• Work item:
Scan the entries below for the word "subsp", then copy each line that holds it.

(Stored data)
*-*-*

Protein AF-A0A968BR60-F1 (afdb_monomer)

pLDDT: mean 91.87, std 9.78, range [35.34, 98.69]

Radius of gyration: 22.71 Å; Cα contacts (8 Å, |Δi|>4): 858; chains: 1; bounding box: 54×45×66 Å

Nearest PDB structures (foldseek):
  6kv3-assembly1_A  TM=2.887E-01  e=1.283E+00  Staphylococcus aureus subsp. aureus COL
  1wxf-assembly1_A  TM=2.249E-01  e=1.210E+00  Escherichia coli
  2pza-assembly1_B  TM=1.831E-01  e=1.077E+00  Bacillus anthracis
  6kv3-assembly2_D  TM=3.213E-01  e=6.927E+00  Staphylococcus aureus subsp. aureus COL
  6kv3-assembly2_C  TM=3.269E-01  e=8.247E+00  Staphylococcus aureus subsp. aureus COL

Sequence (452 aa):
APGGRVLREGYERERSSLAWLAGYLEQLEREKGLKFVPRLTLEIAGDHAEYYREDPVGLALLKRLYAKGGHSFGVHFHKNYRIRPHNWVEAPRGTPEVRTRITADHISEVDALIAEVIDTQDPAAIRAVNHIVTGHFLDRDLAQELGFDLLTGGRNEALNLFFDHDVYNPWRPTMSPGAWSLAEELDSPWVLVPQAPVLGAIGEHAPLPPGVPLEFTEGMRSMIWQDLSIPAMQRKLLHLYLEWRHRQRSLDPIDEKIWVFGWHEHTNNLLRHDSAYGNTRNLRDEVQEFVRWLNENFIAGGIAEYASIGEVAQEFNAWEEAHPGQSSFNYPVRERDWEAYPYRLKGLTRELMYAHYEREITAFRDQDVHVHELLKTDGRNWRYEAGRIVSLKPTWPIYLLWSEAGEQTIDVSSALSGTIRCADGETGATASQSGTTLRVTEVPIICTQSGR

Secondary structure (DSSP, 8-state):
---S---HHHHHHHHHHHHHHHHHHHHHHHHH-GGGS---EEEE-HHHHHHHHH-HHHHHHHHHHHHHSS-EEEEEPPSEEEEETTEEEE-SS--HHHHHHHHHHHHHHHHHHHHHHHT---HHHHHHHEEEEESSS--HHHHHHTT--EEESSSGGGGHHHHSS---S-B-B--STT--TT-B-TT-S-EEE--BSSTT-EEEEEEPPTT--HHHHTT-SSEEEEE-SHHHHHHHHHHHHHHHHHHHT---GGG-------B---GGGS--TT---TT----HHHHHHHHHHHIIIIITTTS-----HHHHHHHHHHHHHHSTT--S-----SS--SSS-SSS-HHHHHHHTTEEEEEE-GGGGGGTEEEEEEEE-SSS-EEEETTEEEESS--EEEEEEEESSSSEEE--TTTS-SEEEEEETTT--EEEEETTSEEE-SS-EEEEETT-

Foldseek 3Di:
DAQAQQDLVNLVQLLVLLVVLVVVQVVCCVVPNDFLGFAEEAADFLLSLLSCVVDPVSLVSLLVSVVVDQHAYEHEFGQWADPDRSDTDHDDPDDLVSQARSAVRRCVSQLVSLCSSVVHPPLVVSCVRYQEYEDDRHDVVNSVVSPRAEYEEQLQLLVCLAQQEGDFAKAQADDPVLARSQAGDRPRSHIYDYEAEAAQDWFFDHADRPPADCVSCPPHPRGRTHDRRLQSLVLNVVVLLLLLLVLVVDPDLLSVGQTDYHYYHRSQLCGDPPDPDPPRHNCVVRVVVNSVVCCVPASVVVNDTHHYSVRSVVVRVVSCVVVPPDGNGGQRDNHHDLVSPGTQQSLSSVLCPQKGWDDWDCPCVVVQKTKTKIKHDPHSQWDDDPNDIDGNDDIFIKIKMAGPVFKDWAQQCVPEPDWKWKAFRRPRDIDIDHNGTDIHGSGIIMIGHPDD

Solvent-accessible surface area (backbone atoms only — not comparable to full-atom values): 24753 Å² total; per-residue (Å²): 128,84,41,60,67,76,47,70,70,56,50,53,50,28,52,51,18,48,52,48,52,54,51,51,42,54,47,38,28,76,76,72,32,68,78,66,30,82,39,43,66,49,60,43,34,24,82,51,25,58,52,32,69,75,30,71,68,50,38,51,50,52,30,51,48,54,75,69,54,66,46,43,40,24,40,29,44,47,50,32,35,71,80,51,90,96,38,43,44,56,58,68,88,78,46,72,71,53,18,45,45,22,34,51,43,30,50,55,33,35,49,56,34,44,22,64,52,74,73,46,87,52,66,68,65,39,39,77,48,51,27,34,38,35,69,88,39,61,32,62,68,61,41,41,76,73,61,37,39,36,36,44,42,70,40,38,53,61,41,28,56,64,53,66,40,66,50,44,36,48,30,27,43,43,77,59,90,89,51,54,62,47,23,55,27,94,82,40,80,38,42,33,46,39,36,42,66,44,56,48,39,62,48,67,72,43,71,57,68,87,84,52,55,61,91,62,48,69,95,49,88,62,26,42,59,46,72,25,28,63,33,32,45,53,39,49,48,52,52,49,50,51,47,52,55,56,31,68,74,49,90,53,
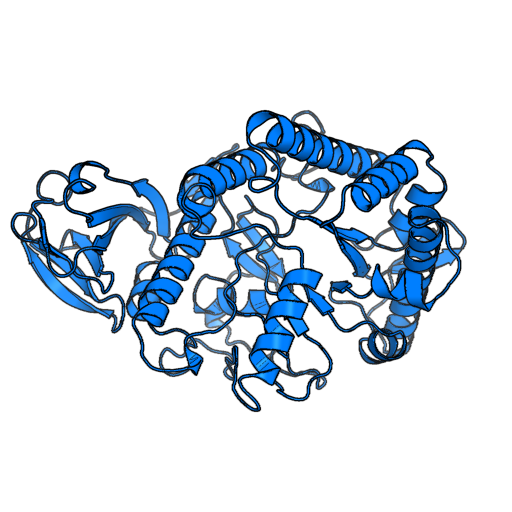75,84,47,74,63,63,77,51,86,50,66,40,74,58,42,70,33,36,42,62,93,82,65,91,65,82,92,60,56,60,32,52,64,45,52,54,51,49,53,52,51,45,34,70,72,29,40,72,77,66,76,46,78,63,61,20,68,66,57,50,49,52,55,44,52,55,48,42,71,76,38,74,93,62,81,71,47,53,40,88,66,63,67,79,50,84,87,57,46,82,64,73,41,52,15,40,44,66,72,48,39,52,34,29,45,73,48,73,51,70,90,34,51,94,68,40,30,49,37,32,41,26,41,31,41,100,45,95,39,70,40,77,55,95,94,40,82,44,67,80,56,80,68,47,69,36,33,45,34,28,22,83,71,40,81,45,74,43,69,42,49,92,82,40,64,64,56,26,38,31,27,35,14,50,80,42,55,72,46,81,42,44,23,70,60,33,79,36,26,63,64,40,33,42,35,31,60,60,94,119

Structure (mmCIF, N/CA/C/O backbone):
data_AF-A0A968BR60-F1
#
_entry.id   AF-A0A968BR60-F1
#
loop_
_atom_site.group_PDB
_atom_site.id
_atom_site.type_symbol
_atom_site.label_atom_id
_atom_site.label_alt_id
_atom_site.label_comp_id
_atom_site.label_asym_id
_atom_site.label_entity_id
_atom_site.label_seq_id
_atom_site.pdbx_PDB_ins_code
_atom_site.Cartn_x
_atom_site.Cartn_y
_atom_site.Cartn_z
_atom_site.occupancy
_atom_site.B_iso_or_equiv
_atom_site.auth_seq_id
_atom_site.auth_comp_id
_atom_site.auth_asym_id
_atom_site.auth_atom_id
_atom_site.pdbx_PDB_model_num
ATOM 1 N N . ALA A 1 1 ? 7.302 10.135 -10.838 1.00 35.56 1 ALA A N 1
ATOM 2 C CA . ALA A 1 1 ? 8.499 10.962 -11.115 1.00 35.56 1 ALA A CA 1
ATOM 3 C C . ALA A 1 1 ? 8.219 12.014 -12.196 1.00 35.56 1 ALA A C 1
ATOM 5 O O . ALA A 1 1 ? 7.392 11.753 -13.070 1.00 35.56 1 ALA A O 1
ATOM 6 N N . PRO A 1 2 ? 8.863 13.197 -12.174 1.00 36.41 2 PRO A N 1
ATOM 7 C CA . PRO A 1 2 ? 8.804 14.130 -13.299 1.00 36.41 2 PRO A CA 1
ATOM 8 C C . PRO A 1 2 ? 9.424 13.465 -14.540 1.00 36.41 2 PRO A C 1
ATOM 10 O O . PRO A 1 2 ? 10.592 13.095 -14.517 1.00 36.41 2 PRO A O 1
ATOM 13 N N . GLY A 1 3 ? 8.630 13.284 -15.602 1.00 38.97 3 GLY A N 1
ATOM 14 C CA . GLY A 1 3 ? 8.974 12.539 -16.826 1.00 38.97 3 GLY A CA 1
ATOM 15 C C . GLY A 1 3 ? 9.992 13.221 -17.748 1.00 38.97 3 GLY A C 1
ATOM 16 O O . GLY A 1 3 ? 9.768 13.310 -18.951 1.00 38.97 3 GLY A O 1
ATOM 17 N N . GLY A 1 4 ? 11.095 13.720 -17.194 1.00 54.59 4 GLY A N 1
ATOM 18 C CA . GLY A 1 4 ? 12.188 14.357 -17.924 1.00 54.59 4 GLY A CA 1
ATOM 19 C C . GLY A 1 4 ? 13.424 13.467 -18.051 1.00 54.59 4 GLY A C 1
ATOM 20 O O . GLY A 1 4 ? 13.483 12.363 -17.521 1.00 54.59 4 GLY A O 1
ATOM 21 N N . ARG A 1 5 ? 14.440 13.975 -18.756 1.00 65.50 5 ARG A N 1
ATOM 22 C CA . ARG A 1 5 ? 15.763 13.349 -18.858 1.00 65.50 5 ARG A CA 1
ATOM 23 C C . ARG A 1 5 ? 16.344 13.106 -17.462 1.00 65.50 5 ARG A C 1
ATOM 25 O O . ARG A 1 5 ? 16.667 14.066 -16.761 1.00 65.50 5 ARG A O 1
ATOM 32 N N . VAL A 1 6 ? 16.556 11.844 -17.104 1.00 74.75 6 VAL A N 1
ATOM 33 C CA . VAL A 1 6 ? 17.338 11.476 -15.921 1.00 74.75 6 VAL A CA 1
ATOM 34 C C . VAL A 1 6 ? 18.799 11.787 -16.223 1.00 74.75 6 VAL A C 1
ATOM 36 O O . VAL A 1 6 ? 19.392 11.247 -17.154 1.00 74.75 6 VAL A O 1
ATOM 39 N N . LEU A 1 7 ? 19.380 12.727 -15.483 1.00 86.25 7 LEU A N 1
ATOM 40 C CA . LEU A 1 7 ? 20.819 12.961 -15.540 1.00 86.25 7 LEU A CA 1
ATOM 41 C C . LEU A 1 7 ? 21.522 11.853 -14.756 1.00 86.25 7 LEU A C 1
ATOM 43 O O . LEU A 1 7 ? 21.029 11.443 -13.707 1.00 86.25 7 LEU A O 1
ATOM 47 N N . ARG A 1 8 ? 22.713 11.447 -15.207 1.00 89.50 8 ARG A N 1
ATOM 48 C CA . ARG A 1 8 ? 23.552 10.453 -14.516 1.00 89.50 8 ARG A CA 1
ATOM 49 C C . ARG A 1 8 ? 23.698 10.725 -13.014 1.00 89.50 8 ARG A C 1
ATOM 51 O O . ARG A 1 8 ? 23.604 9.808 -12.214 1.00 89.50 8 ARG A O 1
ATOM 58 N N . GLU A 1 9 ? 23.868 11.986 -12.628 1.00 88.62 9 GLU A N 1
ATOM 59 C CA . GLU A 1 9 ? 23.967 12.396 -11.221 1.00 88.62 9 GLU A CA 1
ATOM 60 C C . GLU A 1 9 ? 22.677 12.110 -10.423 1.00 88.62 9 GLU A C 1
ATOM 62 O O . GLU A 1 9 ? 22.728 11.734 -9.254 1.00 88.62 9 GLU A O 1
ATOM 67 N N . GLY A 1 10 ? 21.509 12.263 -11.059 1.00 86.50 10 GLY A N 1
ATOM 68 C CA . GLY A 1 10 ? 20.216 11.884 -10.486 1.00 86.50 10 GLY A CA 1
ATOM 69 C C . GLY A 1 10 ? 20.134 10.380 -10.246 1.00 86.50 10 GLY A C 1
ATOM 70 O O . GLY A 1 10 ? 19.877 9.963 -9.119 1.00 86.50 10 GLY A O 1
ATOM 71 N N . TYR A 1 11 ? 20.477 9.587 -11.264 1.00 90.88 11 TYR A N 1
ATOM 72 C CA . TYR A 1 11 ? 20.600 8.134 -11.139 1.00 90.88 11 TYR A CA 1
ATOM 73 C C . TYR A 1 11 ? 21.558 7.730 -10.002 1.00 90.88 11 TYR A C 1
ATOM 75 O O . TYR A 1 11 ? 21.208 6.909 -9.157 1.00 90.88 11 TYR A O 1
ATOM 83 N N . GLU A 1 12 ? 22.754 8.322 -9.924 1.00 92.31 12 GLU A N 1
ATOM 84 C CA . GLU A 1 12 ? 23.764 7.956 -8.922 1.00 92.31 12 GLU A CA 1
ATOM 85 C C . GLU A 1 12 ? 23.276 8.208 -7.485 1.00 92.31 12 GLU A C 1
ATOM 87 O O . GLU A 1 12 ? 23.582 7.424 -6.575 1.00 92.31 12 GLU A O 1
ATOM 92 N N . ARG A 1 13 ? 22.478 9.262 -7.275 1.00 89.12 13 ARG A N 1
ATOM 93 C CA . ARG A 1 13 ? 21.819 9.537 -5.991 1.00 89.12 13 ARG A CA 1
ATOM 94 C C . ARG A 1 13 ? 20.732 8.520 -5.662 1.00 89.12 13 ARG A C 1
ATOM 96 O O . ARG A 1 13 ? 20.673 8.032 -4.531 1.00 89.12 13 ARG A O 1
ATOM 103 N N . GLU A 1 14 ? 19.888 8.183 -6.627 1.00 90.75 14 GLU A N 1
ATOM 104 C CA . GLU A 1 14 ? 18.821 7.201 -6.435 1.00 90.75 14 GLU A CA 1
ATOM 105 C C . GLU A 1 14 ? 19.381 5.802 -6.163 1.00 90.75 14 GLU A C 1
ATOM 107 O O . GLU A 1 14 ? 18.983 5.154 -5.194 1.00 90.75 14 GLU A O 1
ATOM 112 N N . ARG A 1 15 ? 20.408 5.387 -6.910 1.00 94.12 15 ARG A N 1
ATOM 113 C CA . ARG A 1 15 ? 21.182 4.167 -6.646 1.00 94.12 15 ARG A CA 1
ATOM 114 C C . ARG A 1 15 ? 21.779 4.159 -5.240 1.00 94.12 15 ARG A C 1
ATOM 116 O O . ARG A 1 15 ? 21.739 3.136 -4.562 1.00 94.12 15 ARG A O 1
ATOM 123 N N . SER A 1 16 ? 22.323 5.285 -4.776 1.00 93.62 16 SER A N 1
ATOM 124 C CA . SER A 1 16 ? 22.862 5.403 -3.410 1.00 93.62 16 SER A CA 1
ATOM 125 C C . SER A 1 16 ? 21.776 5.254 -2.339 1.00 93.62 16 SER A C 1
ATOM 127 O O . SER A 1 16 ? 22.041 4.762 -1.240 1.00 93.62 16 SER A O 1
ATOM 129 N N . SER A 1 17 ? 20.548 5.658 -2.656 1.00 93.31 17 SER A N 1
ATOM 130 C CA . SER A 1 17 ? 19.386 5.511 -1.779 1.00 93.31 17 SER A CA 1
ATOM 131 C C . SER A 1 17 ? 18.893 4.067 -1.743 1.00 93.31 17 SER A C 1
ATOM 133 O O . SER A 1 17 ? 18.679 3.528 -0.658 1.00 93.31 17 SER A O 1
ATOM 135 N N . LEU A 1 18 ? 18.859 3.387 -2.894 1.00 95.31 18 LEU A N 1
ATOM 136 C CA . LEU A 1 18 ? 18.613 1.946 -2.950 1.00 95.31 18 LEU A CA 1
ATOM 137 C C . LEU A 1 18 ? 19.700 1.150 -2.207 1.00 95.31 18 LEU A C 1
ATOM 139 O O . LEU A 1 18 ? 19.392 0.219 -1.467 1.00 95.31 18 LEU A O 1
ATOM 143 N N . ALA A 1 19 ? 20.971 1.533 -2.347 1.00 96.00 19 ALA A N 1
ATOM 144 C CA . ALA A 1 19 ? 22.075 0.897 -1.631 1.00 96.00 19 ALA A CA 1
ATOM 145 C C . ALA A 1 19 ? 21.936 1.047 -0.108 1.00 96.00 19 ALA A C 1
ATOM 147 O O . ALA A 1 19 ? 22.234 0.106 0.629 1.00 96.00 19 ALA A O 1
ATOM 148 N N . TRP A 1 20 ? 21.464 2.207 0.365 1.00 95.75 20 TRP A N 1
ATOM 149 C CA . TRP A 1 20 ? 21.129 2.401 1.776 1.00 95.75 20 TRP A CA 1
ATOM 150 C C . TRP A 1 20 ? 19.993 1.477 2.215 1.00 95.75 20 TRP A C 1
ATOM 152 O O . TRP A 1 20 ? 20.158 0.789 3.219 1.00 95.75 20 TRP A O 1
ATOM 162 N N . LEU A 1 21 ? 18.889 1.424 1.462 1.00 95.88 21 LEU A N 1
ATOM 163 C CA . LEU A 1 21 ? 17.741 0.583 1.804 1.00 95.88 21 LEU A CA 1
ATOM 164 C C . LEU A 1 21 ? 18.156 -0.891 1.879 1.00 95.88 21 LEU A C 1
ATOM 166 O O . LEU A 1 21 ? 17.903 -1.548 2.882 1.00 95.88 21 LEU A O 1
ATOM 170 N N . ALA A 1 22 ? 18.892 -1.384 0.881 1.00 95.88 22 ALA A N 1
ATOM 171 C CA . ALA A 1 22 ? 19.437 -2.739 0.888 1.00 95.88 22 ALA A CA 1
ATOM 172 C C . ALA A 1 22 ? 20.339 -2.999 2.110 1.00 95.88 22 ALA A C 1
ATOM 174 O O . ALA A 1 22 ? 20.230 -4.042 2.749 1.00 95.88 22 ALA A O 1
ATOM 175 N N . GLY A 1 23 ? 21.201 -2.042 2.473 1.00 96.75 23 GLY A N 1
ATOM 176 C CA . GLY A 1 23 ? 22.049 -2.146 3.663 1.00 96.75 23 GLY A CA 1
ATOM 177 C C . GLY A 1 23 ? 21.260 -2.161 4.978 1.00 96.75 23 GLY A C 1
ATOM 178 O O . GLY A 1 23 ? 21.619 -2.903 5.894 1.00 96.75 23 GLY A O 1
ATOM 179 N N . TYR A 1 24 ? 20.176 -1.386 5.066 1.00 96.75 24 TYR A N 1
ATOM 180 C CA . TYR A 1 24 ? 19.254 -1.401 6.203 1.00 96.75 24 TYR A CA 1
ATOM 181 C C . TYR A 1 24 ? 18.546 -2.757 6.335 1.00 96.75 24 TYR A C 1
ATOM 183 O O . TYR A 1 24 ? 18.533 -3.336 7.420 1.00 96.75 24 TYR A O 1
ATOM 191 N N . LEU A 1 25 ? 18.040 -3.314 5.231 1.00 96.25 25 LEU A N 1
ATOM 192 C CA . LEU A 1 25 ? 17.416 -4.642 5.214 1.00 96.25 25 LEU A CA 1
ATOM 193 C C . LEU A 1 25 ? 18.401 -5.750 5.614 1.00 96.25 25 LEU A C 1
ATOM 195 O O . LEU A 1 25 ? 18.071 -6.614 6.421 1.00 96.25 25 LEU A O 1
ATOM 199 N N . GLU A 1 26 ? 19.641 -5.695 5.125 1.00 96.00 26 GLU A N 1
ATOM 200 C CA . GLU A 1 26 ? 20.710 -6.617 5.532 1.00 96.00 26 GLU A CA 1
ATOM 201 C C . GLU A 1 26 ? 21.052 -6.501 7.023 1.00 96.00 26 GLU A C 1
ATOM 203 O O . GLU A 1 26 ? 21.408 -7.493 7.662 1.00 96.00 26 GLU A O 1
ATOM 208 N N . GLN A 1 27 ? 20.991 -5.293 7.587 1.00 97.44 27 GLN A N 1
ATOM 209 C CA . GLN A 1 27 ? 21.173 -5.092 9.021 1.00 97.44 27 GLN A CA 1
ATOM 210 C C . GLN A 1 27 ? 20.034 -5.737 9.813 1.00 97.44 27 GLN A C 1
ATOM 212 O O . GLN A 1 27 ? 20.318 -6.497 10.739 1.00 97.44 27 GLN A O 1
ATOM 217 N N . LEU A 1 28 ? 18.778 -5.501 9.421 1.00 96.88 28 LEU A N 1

*-*-*

• Answer to the problem:
  6kv3-assembly1_A  TM=2.887E-01  e=1.283E+00  Staphylococcus aureus subsp. aureus COL
  6kv3-assembly2_D  TM=3.213E-01  e=6.927E+00  Staphylococcus aureus subsp. aureus COL
  6kv3-assembly2_C  TM=3.269E-01  e=8.247E+00  Staphylococcus aureus subsp. aureus COL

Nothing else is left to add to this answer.